Records from a collection:
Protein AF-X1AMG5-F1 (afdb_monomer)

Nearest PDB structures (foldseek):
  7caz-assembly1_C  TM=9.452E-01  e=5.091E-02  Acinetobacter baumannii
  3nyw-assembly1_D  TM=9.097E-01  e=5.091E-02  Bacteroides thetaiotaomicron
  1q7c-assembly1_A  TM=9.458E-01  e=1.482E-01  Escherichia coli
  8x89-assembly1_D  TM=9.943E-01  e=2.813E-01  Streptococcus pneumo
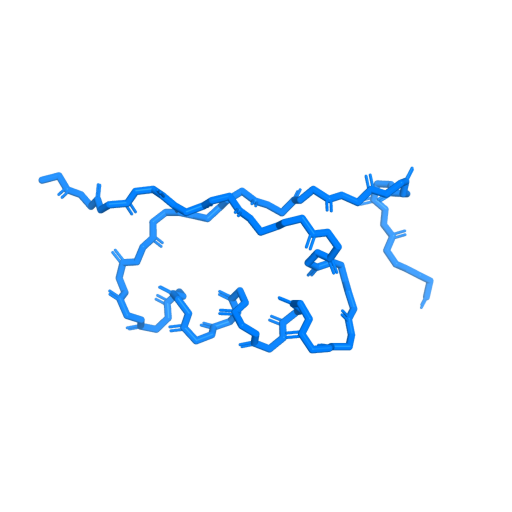niae
  5if3-assembly1_B  TM=8.315E-01  e=1.169E+00  Burkholderia vietnamiensis G4

Secondary structure (DSSP, 8-state):
-PPEEEEETTTSHHHHHHHHHHHHTT-EEEEE-SSSS--

InterPro domains:
  IPR002347 Short-chain dehydrogenase/reductase SDR [PF00106] (3-37)
  IPR036291 NAD(P)-binding domain superfamily [SSF51735] (3-37)

Organism: NCBI:txid412755

pLDDT: mean 93.93, std 6.75, range [69.94, 98.56]

Sequence (39 aa):
MKKTAIVTGGGRGIGYVIACQLGEDDYDIVIMGRNPQEN

Radius of gyration: 9.92 Å; Cα contacts (8 Å, |Δi|>4): 58; chains: 1; bounding box: 23×13×31 Å

Solvent-accessible surface area (backbone atoms only — not comparable to full-atom values): 2413 Å² total; per-residue (Å²): 132,68,55,76,45,77,34,70,55,20,72,46,71,71,33,25,56,50,51,51,52,43,48,77,71,56,36,48,77,46,74,40,57,97,55,98,65,81,133

Foldseek 3Di:
DAAEDEQEVCQDDPSVVVQVVVVVVRYHYHYDDPDPHDD

Structure (mmCIF, N/CA/C/O backbone):
data_AF-X1AMG5-F1
#
_entry.id   AF-X1AMG5-F1
#
loop_
_atom_site.group_PDB
_atom_site.id
_atom_site.type_symbol
_atom_site.label_atom_id
_atom_site.label_alt_id
_atom_site.label_comp_id
_atom_site.label_asym_id
_atom_site.label_entity_id
_atom_site.label_seq_id
_atom_site.pdbx_PDB_ins_code
_atom_site.Cartn_x
_atom_site.Cartn_y
_atom_site.Cartn_z
_atom_site.occupancy
_atom_site.B_iso_or_equiv
_atom_site.auth_seq_id
_atom_site.auth_comp_id
_atom_site.auth_asym_id
_atom_site.auth_atom_id
_atom_site.pdbx_PDB_model_num
ATOM 1 N N . MET A 1 1 ? -6.742 2.641 18.689 1.00 80.56 1 MET A N 1
ATOM 2 C CA . MET A 1 1 ? -5.571 2.850 17.812 1.00 80.56 1 MET A CA 1
ATOM 3 C C . MET A 1 1 ? -5.877 2.198 16.484 1.00 80.56 1 MET A C 1
ATOM 5 O O . MET A 1 1 ? -6.336 1.058 16.508 1.00 80.56 1 MET A O 1
ATOM 9 N N . LYS A 1 2 ? -5.669 2.909 15.373 1.00 90.81 2 LYS A N 1
ATOM 10 C CA . LYS A 1 2 ? -5.732 2.302 14.041 1.00 90.81 2 LYS A CA 1
ATOM 11 C C . LYS A 1 2 ? -4.607 1.280 13.899 1.00 90.81 2 LYS A C 1
ATOM 13 O O . LYS A 1 2 ? -3.574 1.392 14.560 1.00 90.81 2 LYS A O 1
ATOM 18 N N . LYS A 1 3 ? -4.831 0.248 13.090 1.00 97.69 3 LYS A N 1
ATOM 19 C CA . LYS A 1 3 ? -3.770 -0.702 12.742 1.00 97.69 3 LYS A CA 1
ATOM 20 C C . LYS A 1 3 ? -2.877 -0.059 11.684 1.00 97.69 3 LYS A C 1
ATOM 22 O O . LYS A 1 3 ? -3.374 0.648 10.815 1.00 97.69 3 LYS A O 1
ATOM 27 N N . THR A 1 4 ? -1.575 -0.326 11.743 1.00 98.19 4 THR A N 1
ATOM 28 C CA . THR A 1 4 ? -0.624 0.167 10.739 1.00 98.19 4 THR A CA 1
ATOM 29 C C . THR A 1 4 ? -0.259 -0.949 9.769 1.00 98.19 4 THR A C 1
ATOM 31 O O . THR A 1 4 ? 0.113 -2.042 10.200 1.00 98.19 4 THR A O 1
ATOM 34 N N . ALA A 1 5 ? -0.345 -0.675 8.470 1.00 98.19 5 ALA A N 1
ATOM 35 C CA . ALA A 1 5 ? 0.058 -1.592 7.412 1.00 98.19 5 ALA A CA 1
ATOM 36 C C . ALA A 1 5 ? 1.273 -1.051 6.648 1.00 98.19 5 ALA A C 1
ATOM 38 O O . ALA A 1 5 ? 1.325 0.122 6.278 1.00 98.19 5 ALA A O 1
ATOM 39 N N . ILE A 1 6 ? 2.244 -1.926 6.379 1.00 98.00 6 ILE A N 1
ATOM 40 C CA . ILE A 1 6 ? 3.376 -1.635 5.494 1.00 98.00 6 ILE A CA 1
ATOM 41 C C . ILE A 1 6 ? 3.137 -2.373 4.181 1.00 98.00 6 ILE A C 1
ATOM 43 O O . ILE A 1 6 ? 3.085 -3.603 4.166 1.00 98.00 6 ILE A O 1
ATOM 47 N N . VAL A 1 7 ? 3.026 -1.629 3.082 1.00 97.56 7 VAL A N 1
ATOM 48 C CA . VAL A 1 7 ? 2.841 -2.194 1.742 1.00 97.56 7 VAL A CA 1
ATOM 49 C C . VAL A 1 7 ? 4.133 -2.038 0.945 1.00 97.56 7 VAL A C 1
ATOM 51 O O . VAL A 1 7 ? 4.485 -0.947 0.485 1.00 97.56 7 VAL A O 1
ATOM 54 N N . THR A 1 8 ? 4.864 -3.141 0.779 1.00 96.69 8 THR A N 1
ATOM 55 C CA . THR A 1 8 ? 6.050 -3.195 -0.083 1.
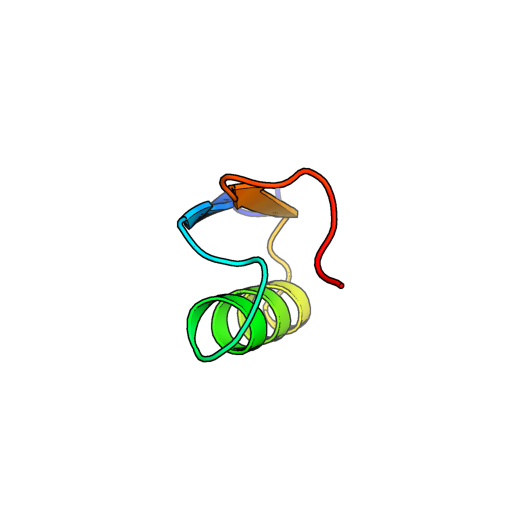00 96.69 8 THR A CA 1
ATOM 56 C C . THR A 1 8 ? 5.636 -3.254 -1.551 1.00 96.69 8 THR A C 1
ATOM 58 O O . THR A 1 8 ? 4.669 -3.917 -1.920 1.00 96.69 8 THR A O 1
ATOM 61 N N . GLY A 1 9 ? 6.337 -2.509 -2.407 1.00 95.12 9 GLY A N 1
ATOM 62 C CA . GLY A 1 9 ? 5.930 -2.358 -3.806 1.00 95.12 9 GLY A CA 1
ATOM 63 C C . GLY A 1 9 ? 4.607 -1.600 -3.981 1.00 95.12 9 GLY A C 1
ATOM 64 O O . GLY A 1 9 ? 3.998 -1.695 -5.041 1.00 95.12 9 GLY A O 1
ATOM 65 N N . GLY A 1 10 ? 4.167 -0.837 -2.972 1.00 95.25 10 GLY A N 1
ATOM 66 C CA . GLY A 1 10 ? 2.870 -0.147 -2.962 1.00 95.25 10 GLY A CA 1
ATOM 67 C C . GLY A 1 10 ? 2.771 1.096 -3.855 1.00 95.25 10 GLY A C 1
ATOM 68 O O . GLY A 1 10 ? 1.732 1.739 -3.880 1.00 95.25 10 GLY A O 1
ATOM 69 N N . GLY A 1 11 ? 3.837 1.459 -4.575 1.00 93.81 11 GLY A N 1
ATOM 70 C CA . GLY A 1 11 ? 3.854 2.665 -5.411 1.00 93.81 11 GLY A CA 1
ATOM 71 C C . GLY A 1 11 ? 2.973 2.576 -6.661 1.00 93.81 11 GLY A C 1
ATOM 72 O O . GLY A 1 11 ? 2.473 3.596 -7.113 1.00 93.81 11 GLY A O 1
ATOM 73 N N . ARG A 1 12 ? 2.756 1.372 -7.213 1.00 93.88 12 ARG A N 1
ATOM 74 C CA . ARG A 1 12 ? 1.979 1.151 -8.447 1.00 93.88 12 ARG A CA 1
ATOM 75 C C . ARG A 1 12 ? 1.336 -0.234 -8.495 1.00 93.88 12 ARG A C 1
ATOM 77 O O . ARG A 1 12 ? 1.631 -1.102 -7.672 1.00 93.88 12 ARG A O 1
ATOM 84 N N . GLY A 1 13 ? 0.514 -0.466 -9.519 1.00 95.12 13 GLY A N 1
ATOM 85 C CA . GLY A 1 13 ? -0.064 -1.778 -9.818 1.00 95.12 13 GLY A CA 1
ATOM 86 C C . GLY A 1 13 ? -0.859 -2.343 -8.641 1.00 95.12 13 GLY A C 1
ATOM 87 O O . GLY A 1 13 ? -1.545 -1.604 -7.942 1.00 95.12 13 GLY A O 1
ATOM 88 N N . ILE A 1 14 ? -0.742 -3.651 -8.405 1.00 97.31 14 ILE A N 1
ATOM 89 C CA . ILE A 1 14 ? -1.511 -4.358 -7.367 1.00 97.31 14 ILE A CA 1
ATOM 90 C C . ILE A 1 14 ? -1.187 -3.837 -5.959 1.00 97.31 14 ILE A C 1
ATOM 92 O O . ILE A 1 14 ? -2.088 -3.673 -5.143 1.00 97.31 14 ILE A O 1
ATOM 96 N N . GLY A 1 15 ? 0.081 -3.528 -5.675 1.00 96.25 15 GLY A N 1
ATOM 97 C CA . GLY A 1 15 ? 0.469 -2.988 -4.371 1.00 96.25 15 GLY A CA 1
ATOM 98 C C . GLY A 1 15 ? -0.231 -1.662 -4.061 1.00 96.25 15 GLY A C 1
ATOM 99 O 
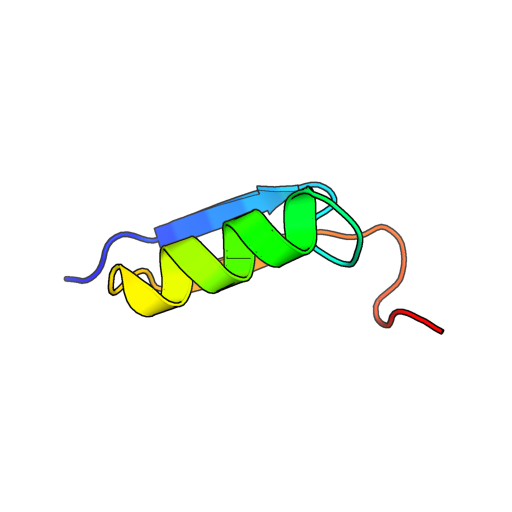O . GLY A 1 15 ? -0.650 -1.446 -2.929 1.00 96.25 15 GLY A O 1
ATOM 100 N N . TYR A 1 16 ? -0.413 -0.807 -5.070 1.00 96.50 16 TYR A N 1
ATOM 101 C CA . TYR A 1 16 ? -1.109 0.470 -4.910 1.00 96.50 16 TYR A CA 1
ATOM 102 C C . TY
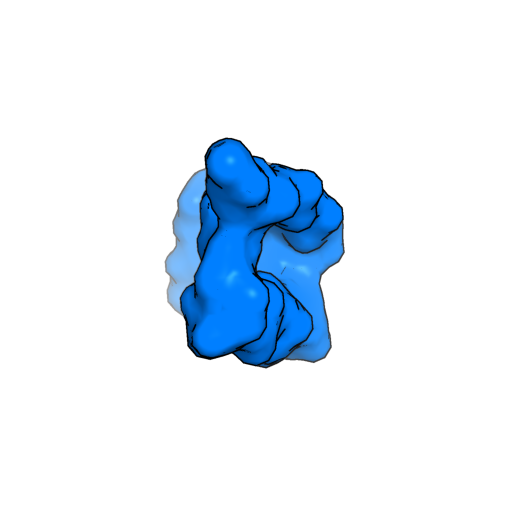R A 1 16 ? -2.595 0.287 -4.591 1.00 96.50 16 TYR A C 1
ATOM 104 O O . TYR A 1
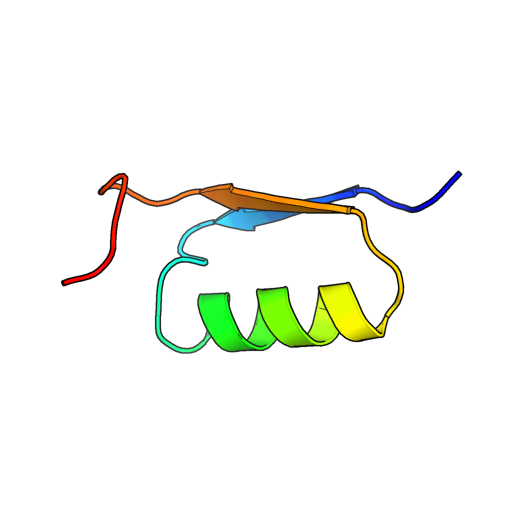 16 ? -3.073 0.844 -3.608 1.00 96.50 16 TYR A O 1
ATOM 112 N N . VAL A 1 17 ? -3.318 -0.548 -5.346 1.00 98.12 17 VAL A N 1
ATOM 113 C CA . VAL A 1 17 ? -4.745 -0.789 -5.050 1.00 98.12 17 VAL A CA 1
ATOM 114 C C . VAL A 1 17 ? -4.961 -1.495 -3.70
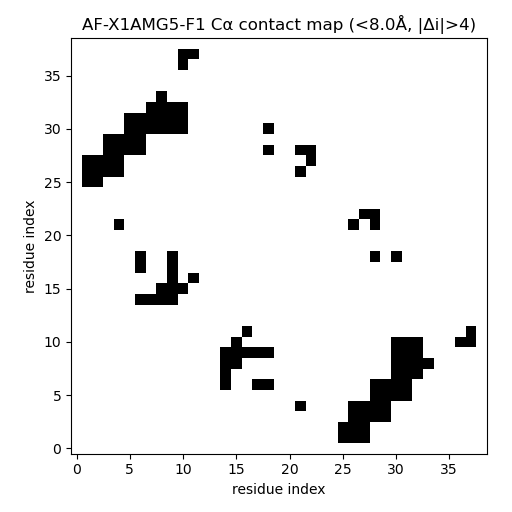8 1.00 98.12 17 VAL A C 1
ATOM 116 O O . VAL A 1 17 ? -5.942 -1.200 -3.034 1.00 98.12 17 VAL A O 1
ATOM 119 N N . ILE A 1 18 ? -4.029 -2.344 -3.257 1.00 98.19 18 ILE A N 1
ATOM 120 C CA . ILE A 1 18 ? -4.058 -2.891 -1.888 1.00 98.19 18 ILE A CA 1
ATOM 121 C C . ILE A 1 18 ? -3.898 -1.773 -0.850 1.00 98.19 18 ILE A C 1
ATOM 123 O O . ILE A 1 18 ? -4.652 -1.731 0.118 1.00 98.19 18 ILE A O 1
ATOM 127 N N . ALA A 1 19 ? -2.938 -0.862 -1.042 1.00 97.62 19 ALA A N 1
ATOM 128 C CA . ALA A 1 19 ? -2.739 0.270 -0.140 1.00 97.62 19 ALA A CA 1
ATOM 129 C C . ALA A 1 19 ? -3.980 1.177 -0.081 1.00 97.62 19 ALA A C 1
ATOM 131 O O . ALA A 1 19 ? -4.364 1.597 1.006 1.00 97.62 19 ALA A O 1
ATOM 132 N N . CYS A 1 20 ? -4.642 1.425 -1.216 1.00 97.62 20 CYS A N 1
ATOM 133 C CA . CYS A 1 20 ? -5.905 2.163 -1.256 1.00 97.62 20 CYS A CA 1
ATOM 134 C C . CYS A 1 20 ? -7.005 1.464 -0.447 1.00 97.62 20 CYS A C 1
ATOM 136 O O . CYS A 1 20 ? -7.604 2.105 0.412 1.00 97.62 20 CYS A O 1
ATOM 138 N N . GLN A 1 21 ? -7.221 0.161 -0.662 1.00 98.56 21 GLN A N 1
ATOM 139 C CA . GLN A 1 21 ? -8.255 -0.588 0.060 1.00 98.56 21 GLN A CA 1
ATOM 140 C C . GLN A 1 21 ? -8.012 -0.580 1.574 1.00 98.56 21 GLN A C 1
ATOM 142 O O . GLN A 1 21 ? -8.932 -0.348 2.348 1.00 98.56 21 GLN A O 1
ATOM 147 N N . LEU A 1 22 ? -6.759 -0.752 2.006 1.00 98.19 22 LEU A N 1
ATOM 148 C CA . LEU A 1 22 ? -6.403 -0.668 3.426 1.00 98.19 22 LEU A CA 1
ATOM 149 C C . LEU A 1 22 ? -6.715 0.713 4.025 1.00 98.19 22 LEU A C 1
ATOM 151 O O . LEU A 1 22 ? -7.004 0.819 5.214 1.00 98.19 22 LEU A O 1
ATOM 155 N N . GLY A 1 23 ? -6.666 1.771 3.216 1.00 97.69 23 GLY A N 1
ATOM 156 C CA . GLY A 1 23 ? -6.973 3.131 3.656 1.00 97.69 23 GLY A CA 1
ATOM 157 C C . GLY A 1 23 ? -8.467 3.322 3.875 1.00 97.69 23 GLY A C 1
ATOM 158 O O . GLY A 1 23 ? -8.869 3.937 4.861 1.00 97.69 23 GLY A O 1
ATOM 159 N N . GLU A 1 24 ? -9.284 2.740 2.994 1.00 98.38 24 GLU A N 1
ATOM 160 C CA . GLU A 1 24 ? -10.739 2.656 3.164 1.00 98.38 24 GLU A CA 1
ATOM 161 C C . GLU A 1 24 ? -11.121 1.811 4.391 1.00 98.38 24 GLU A C 1
ATOM 163 O O . GLU A 1 24 ? -12.082 2.136 5.086 1.00 98.38 24 GLU A O 1
ATOM 168 N N . ASP A 1 25 ? -10.317 0.795 4.713 1.00 98.19 25 ASP A N 1
ATOM 169 C CA . ASP A 1 25 ? -10.491 -0.089 5.873 1.00 98.19 25 ASP A CA 1
ATOM 170 C C . ASP A 1 25 ? -9.958 0.507 7.201 1.00 98.19 25 ASP A C 1
ATOM 172 O O . ASP A 1 25 ? -9.829 -0.204 8.202 1.00 98.19 25 ASP A O 1
ATOM 176 N N . ASP A 1 26 ? -9.650 1.808 7.232 1.00 97.69 26 ASP A N 1
ATOM 177 C CA . ASP A 1 26 ? -9.212 2.574 8.409 1.00 97.69 26 ASP A CA 1
ATOM 178 C C . ASP A 1 26 ? -7.812 2.217 8.961 1.00 97.69 26 ASP A C 1
ATOM 180 O O . ASP A 1 26 ? -7.553 2.304 10.167 1.00 97.69 26 ASP A O 1
ATOM 184 N N . TYR A 1 27 ? -6.872 1.840 8.087 1.00 98.56 27 TYR A N 1
ATOM 185 C CA . TYR A 1 27 ? -5.463 1.641 8.456 1.00 98.56 27 TYR A CA 1
ATOM 186 C C . TYR A 1 27 ? -4.633 2.923 8.297 1.00 98.56 27 TYR A C 1
ATOM 188 O O . TYR A 1 27 ? -4.838 3.714 7.378 1.00 98.56 27 TYR A O 1
ATOM 196 N N . ASP A 1 28 ? -3.610 3.074 9.143 1.00 98.19 28 ASP A N 1
ATOM 197 C CA . ASP A 1 28 ? -2.472 3.950 8.843 1.00 98.19 28 ASP A CA 1
ATOM 198 C C . ASP A 1 28 ? -1.515 3.200 7.906 1.00 98.19 28 ASP A C 1
ATOM 200 O O . ASP A 1 28 ? -1.154 2.051 8.171 1.00 98.19 28 ASP A O 1
ATOM 204 N N . ILE A 1 29 ? -1.091 3.817 6.803 1.00 97.56 29 ILE A N 1
ATOM 205 C CA . ILE A 1 29 ? -0.372 3.102 5.738 1.00 97.56 29 ILE A CA 1
ATOM 206 C C . ILE A 1 29 ? 1.016 3.689 5.516 1.00 97.56 29 ILE A C 1
ATOM 208 O O . ILE A 1 29 ? 1.181 4.895 5.345 1.00 97.56 29 ILE A O 1
ATOM 212 N N . VAL A 1 30 ? 2.010 2.806 5.427 1.00 97.06 30 VAL A N 1
ATOM 213 C CA . VAL A 1 30 ? 3.351 3.116 4.928 1.00 97.06 30 VAL A CA 1
ATOM 214 C C . VAL A 1 30 ? 3.541 2.431 3.581 1.00 97.06 30 VAL A C 1
ATOM 216 O O . VAL A 1 30 ? 3.497 1.203 3.484 1.00 97.06 30 VAL A O 1
ATOM 219 N N . ILE A 1 31 ? 3.795 3.220 2.540 1.00 95.62 31 ILE A N 1
ATOM 220 C CA . ILE A 1 31 ? 4.142 2.707 1.213 1.00 95.62 31 ILE A CA 1
ATOM 221 C C . ILE A 1 31 ? 5.664 2.649 1.086 1.00 95.62 31 ILE A C 1
ATOM 223 O O . ILE A 1 31 ? 6.344 3.658 1.256 1.00 95.62 31 ILE A O 1
ATOM 227 N N . MET A 1 32 ? 6.200 1.470 0.759 1.00 94.69 32 MET A N 1
ATOM 228 C CA . MET A 1 32 ? 7.626 1.280 0.494 1.00 94.69 32 MET A CA 
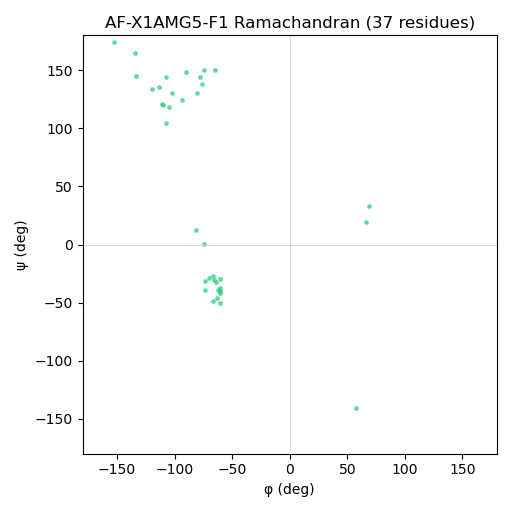1
ATOM 229 C C . MET A 1 32 ? 7.855 0.984 -0.990 1.00 94.69 32 MET A C 1
ATOM 231 O O . MET A 1 32 ? 7.343 0.004 -1.539 1.00 94.69 32 MET A O 1
ATOM 235 N N . GLY A 1 33 ? 8.642 1.839 -1.638 1.00 91.31 33 GLY A N 1
ATOM 236 C CA . GLY A 1 33 ? 9.047 1.716 -3.035 1.00 91.31 33 GLY A CA 1
ATOM 237 C C . GLY A 1 33 ? 10.542 1.973 -3.210 1.00 91.31 33 GLY A C 1
ATOM 238 O O . GLY A 1 33 ? 11.207 2.495 -2.320 1.00 91.31 33 GLY A O 1
ATOM 239 N N . ARG A 1 34 ? 11.083 1.592 -4.374 1.00 91.25 34 ARG A N 1
ATOM 240 C CA . ARG A 1 34 ? 12.483 1.896 -4.734 1.00 91.25 34 ARG A CA 1
ATOM 241 C C . ARG A 1 34 ? 12.686 3.368 -5.092 1.00 91.25 34 ARG A C 1
ATOM 243 O O . ARG A 1 34 ? 13.767 3.897 -4.877 1.00 91.25 34 ARG A O 1
ATOM 250 N N . ASN A 1 35 ? 11.652 3.991 -5.651 1.00 88.75 35 ASN A N 1
ATOM 251 C CA . ASN A 1 35 ? 11.649 5.398 -6.022 1.00 88.75 35 ASN A CA 1
ATOM 252 C C . ASN A 1 35 ? 10.765 6.164 -5.030 1.00 88.75 35 ASN A C 1
ATOM 254 O O . ASN A 1 35 ? 9.738 5.619 -4.618 1.00 88.75 35 ASN A O 1
ATOM 258 N N . PRO A 1 36 ? 11.125 7.407 -4.670 1.00 82.88 36 PRO A N 1
ATOM 259 C CA . PRO A 1 36 ? 10.303 8.244 -3.797 1.00 82.88 36 PRO A CA 1
ATOM 260 C C . PRO A 1 36 ? 8.970 8.645 -4.450 1.00 82.88 36 PRO A C 1
ATOM 262 O O . PRO A 1 36 ? 7.986 8.831 -3.745 1.00 82.88 36 PRO A O 1
ATOM 265 N N . GLN A 1 37 ? 8.930 8.712 -5.785 1.00 80.25 37 GLN A N 1
ATOM 266 C CA . GLN A 1 37 ? 7.745 9.025 -6.579 1.00 80.25 37 GLN A CA 1
ATOM 267 C C . GLN A 1 37 ? 7.610 8.032 -7.746 1.00 80.25 37 GLN A C 1
ATOM 269 O O . GLN A 1 37 ? 8.616 7.589 -8.309 1.00 80.25 37 GLN A O 1
ATOM 274 N N . GLU A 1 38 ? 6.372 7.688 -8.106 1.00 76.19 38 GLU A N 1
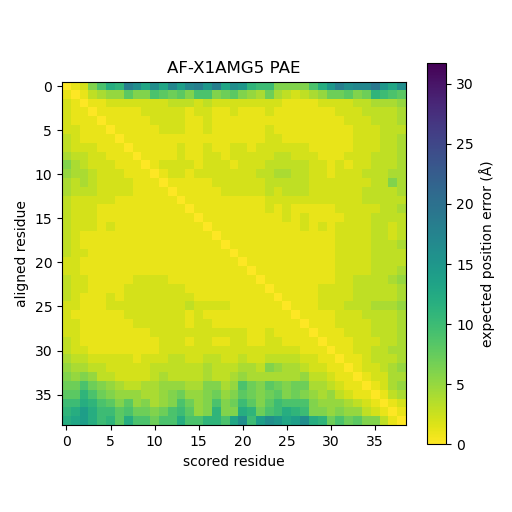ATOM 275 C CA . GLU A 1 38 ? 6.058 7.130 -9.429 1.00 76.19 38 GLU A CA 1
ATOM 276 C C . GLU A 1 38 ? 6.114 8.237 -10.490 1.00 76.19 38 GLU A C 1
ATOM 278 O O . GLU A 1 38 ? 5.867 9.403 
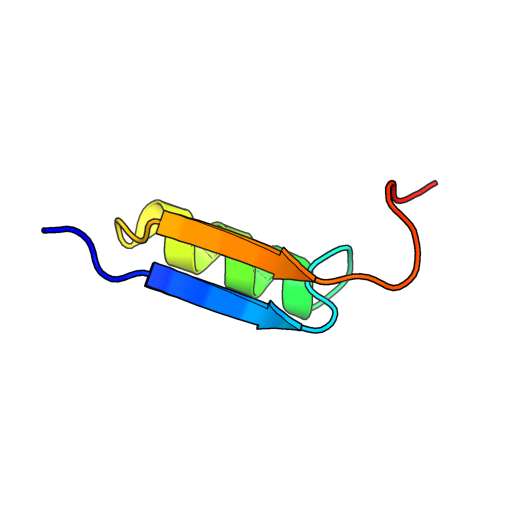-10.174 1.00 76.19 38 GLU A O 1
ATOM 283 N N . ASN A 1 39 ? 6.457 7.852 -11.722 1.00 69.94 39 ASN A N 1
ATOM 284 C CA . ASN A 1 39 ? 6.528 8.750 -12.879 1.00 69.94 39 ASN A CA 1
ATOM 285 C C . ASN A 1 39 ? 5.179 8.861 -13.589 1.00 69.94 39 ASN A C 1
ATOM 287 O O . ASN A 1 39 ? 4.468 7.832 -13.639 1.00 69.94 39 ASN A O 1
#

Mean predicted aligned error: 2.8 Å

▶ THE PROBLEM: Using the entries shown above, reproduce verbatim the lines from the line bearing "ATOM 11 C C" to the line bearing "ATOM 36 C C", inclusive.

▶ WRITTEN ANSWER:
ATOM 11 C C . LYS A 1 2 ? -4.607 1.280 13.899 1.00 90.81 2 LYS A C 1
ATOM 13 O O . LYS A 1 2 ? -3.574 1.392 14.560 1.00 90.81 2 LYS A O 1
ATOM 18 N N . LYS A 1 3 ? -4.831 0.248 13.090 1.00 97.69 3 LYS A N 1
ATOM 19 C CA . LYS A 1 3 ? -3.770 -0.702 12.742 1.00 97.69 3 LYS A CA 1
ATOM 20 C C . LYS A 1 3 ? -2.877 -0.059 11.684 1.00 97.69 3 LYS A C 1
ATOM 22 O O . LYS A 1 3 ? -3.374 0.648 10.815 1.00 97.69 3 LYS A O 1
ATOM 27 N N . THR A 1 4 ? -1.575 -0.326 11.743 1.00 98.19 4 THR A N 1
ATOM 28 C CA . THR A 1 4 ? -0.624 0.167 10.739 1.00 98.19 4 THR A CA 1
ATOM 29 C C . THR A 1 4 ? -0.259 -0.949 9.769 1.00 98.19 4 THR A C 1
ATOM 31 O O . THR A 1 4 ? 0.113 -2.042 10.200 1.00 98.19 4 THR A O 1
ATOM 34 N N . ALA A 1 5 ? -0.345 -0.675 8.470 1.00 98.19 5 ALA A N 1
ATOM 35 C CA . ALA A 1 5 ? 0.058 -1.592 7.412 1.00 98.19 5 ALA A CA 1
ATOM 36 C C . ALA A 1 5 ? 1.273 -1.051 6.648 1.00 98.19 5 ALA A C 1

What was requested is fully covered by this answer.